===== DATA SHOWN

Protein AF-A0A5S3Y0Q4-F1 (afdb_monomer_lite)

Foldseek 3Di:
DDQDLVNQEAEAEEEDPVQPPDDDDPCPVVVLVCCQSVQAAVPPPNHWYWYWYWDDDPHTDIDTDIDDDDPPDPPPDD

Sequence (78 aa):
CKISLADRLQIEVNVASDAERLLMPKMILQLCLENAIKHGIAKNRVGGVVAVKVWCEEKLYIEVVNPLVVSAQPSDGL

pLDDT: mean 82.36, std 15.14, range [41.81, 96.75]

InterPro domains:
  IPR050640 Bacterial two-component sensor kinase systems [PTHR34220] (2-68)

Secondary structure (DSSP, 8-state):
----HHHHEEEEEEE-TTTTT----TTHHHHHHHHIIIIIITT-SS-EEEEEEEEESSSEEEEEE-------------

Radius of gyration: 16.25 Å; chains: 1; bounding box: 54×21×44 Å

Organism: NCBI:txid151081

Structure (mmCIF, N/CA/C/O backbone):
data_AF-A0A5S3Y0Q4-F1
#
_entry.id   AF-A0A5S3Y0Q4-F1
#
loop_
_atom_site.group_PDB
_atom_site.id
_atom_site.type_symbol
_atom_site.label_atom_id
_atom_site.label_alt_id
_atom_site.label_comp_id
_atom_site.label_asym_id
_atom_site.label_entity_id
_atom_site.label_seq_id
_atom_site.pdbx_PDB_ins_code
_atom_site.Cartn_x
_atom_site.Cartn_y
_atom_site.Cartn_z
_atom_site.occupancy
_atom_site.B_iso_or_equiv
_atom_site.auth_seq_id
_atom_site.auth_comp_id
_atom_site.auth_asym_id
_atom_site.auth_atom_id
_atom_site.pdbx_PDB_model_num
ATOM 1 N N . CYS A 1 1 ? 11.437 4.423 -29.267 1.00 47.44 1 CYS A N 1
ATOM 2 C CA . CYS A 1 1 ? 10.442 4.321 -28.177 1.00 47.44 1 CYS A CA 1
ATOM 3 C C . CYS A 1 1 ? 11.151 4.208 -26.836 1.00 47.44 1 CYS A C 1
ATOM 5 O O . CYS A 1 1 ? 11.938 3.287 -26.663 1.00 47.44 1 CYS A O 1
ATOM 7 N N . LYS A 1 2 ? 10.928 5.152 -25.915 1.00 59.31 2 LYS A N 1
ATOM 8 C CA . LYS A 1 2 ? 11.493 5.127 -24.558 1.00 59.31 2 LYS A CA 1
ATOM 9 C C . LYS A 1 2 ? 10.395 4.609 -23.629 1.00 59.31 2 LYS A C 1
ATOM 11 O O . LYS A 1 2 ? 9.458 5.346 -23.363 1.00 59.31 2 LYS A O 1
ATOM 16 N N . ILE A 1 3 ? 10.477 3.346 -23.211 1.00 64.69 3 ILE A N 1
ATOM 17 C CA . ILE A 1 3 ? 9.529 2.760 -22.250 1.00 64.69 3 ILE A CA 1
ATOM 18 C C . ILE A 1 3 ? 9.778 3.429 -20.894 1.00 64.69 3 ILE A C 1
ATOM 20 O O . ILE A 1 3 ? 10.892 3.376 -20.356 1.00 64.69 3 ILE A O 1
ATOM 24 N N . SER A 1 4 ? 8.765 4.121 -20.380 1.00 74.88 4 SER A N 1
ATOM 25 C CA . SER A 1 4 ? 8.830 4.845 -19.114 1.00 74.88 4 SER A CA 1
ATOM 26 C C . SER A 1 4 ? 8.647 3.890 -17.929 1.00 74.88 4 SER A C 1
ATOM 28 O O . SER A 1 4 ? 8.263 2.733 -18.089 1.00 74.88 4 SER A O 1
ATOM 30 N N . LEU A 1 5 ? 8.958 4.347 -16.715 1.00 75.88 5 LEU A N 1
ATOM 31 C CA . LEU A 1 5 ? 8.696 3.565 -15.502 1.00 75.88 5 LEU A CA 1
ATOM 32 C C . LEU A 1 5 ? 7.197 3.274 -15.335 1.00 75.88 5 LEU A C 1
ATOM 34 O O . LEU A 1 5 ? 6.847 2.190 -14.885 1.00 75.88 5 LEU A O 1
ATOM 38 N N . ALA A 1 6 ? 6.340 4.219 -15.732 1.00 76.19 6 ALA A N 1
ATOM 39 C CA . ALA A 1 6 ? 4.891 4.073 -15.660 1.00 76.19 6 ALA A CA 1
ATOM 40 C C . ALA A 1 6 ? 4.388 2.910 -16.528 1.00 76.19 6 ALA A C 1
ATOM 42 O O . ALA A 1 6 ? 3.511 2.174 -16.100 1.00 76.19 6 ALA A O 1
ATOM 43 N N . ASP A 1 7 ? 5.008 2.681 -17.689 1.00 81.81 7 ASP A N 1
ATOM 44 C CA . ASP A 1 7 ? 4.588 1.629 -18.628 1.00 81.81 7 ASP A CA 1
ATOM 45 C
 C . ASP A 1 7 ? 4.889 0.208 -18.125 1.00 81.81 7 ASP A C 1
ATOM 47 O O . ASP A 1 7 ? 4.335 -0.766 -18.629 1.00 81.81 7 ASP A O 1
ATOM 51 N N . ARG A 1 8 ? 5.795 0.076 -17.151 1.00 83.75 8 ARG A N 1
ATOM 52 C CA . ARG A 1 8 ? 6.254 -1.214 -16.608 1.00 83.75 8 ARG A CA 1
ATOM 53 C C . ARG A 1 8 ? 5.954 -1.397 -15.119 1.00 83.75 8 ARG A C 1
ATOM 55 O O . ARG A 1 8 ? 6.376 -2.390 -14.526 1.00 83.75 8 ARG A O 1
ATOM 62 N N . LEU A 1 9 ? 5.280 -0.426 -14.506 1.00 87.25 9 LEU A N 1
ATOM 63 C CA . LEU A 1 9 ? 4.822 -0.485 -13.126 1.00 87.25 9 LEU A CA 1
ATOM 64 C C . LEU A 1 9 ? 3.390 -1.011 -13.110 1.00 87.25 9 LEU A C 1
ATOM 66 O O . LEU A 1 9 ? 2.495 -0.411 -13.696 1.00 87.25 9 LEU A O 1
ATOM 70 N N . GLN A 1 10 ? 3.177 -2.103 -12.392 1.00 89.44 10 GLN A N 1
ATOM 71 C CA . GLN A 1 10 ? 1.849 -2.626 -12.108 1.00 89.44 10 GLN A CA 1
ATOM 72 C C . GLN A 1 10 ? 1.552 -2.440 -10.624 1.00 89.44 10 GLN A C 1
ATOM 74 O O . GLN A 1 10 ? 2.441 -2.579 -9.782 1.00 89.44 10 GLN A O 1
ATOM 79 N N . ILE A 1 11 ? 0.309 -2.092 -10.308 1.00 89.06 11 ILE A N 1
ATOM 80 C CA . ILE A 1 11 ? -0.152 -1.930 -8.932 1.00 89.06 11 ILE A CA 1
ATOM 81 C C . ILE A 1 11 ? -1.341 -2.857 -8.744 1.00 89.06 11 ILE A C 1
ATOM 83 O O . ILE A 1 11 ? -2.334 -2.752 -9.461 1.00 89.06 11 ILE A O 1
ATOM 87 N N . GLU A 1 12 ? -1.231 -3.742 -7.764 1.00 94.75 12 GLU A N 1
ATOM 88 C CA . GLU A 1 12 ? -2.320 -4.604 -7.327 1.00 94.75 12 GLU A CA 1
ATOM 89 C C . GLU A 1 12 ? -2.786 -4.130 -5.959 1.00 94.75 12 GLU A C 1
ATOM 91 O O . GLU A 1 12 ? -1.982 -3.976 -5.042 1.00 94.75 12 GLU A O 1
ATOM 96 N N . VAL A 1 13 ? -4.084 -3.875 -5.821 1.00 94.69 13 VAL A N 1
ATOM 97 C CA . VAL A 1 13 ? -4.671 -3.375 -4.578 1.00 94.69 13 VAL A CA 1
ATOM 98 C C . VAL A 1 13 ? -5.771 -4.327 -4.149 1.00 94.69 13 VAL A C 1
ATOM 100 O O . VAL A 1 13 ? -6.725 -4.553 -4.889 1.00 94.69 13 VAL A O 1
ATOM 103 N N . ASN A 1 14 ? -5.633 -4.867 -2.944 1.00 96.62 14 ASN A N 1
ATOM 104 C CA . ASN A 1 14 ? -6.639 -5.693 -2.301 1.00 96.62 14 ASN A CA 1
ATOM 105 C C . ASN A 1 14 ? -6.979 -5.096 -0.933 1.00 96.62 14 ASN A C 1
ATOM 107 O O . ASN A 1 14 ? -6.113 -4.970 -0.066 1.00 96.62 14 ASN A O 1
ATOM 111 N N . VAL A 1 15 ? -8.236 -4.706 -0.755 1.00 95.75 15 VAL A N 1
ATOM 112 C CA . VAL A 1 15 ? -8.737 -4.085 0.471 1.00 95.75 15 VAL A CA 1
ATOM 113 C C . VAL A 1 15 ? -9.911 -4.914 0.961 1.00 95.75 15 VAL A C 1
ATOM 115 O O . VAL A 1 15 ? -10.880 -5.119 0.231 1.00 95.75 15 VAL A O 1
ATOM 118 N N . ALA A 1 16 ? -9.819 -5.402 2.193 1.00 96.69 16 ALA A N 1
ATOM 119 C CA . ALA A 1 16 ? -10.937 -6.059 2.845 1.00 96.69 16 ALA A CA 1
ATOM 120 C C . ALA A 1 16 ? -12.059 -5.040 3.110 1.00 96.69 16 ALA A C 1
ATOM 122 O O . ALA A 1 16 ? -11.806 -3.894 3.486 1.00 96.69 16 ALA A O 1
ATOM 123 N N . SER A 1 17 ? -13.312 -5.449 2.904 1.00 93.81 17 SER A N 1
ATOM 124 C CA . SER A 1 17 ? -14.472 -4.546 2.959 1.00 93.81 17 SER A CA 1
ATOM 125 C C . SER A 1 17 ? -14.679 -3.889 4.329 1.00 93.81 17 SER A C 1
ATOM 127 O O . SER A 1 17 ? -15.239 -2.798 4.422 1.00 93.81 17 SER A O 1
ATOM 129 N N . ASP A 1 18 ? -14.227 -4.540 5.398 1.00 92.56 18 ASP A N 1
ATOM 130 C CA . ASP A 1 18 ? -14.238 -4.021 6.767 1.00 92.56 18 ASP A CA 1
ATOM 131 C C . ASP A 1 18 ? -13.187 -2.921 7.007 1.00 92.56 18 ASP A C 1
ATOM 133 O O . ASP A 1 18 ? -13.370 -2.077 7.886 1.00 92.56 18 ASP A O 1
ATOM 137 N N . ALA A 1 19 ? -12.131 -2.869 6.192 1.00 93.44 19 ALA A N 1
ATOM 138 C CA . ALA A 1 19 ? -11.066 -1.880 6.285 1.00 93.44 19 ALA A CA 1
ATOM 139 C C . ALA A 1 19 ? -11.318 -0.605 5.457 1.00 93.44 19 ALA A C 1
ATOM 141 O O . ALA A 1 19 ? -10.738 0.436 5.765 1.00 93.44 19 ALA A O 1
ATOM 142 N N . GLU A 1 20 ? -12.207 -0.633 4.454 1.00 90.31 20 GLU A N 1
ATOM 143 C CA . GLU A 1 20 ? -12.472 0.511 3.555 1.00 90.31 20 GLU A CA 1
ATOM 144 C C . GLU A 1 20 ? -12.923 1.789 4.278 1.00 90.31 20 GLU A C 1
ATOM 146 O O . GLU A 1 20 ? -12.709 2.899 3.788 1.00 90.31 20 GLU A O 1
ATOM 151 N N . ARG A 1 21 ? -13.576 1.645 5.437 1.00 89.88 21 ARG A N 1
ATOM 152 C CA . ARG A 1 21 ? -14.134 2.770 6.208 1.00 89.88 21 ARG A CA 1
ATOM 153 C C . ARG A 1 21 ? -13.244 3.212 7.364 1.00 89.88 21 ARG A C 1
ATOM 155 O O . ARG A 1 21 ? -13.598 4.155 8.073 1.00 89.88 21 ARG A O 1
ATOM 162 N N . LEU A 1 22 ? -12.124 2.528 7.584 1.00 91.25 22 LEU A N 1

==========

Proceeding from the line containing "ATOM 51 N N" through the line containing "ATOM 63 C CA", transcribe the lines above exactly, both end lines included.

▸ **SOLVED PROBLEM**:
ATOM 51 N N . ARG A 1 8 ? 5.795 0.076 -17.151 1.00 83.75 8 ARG A N 1
ATOM 52 C CA . ARG A 1 8 ? 6.254 -1.214 -16.608 1.00 83.75 8 ARG A CA 1
ATOM 53 C C . ARG A 1 8 ? 5.954 -1.397 -15.119 1.00 83.75 8 ARG A C 1
ATOM 55 O O . ARG A 1 8 ? 6.376 -2.390 -14.526 1.00 83.75 8 ARG A O 1
ATOM 62 N N . LEU A 1 9 ? 5.280 -0.426 -14.506 1.00 87.25 9 LEU A N 1
ATOM 63 C CA . LEU A 1 9 ? 4.822 -0.485 -13.126 1.00 87.25 9 LEU A CA 1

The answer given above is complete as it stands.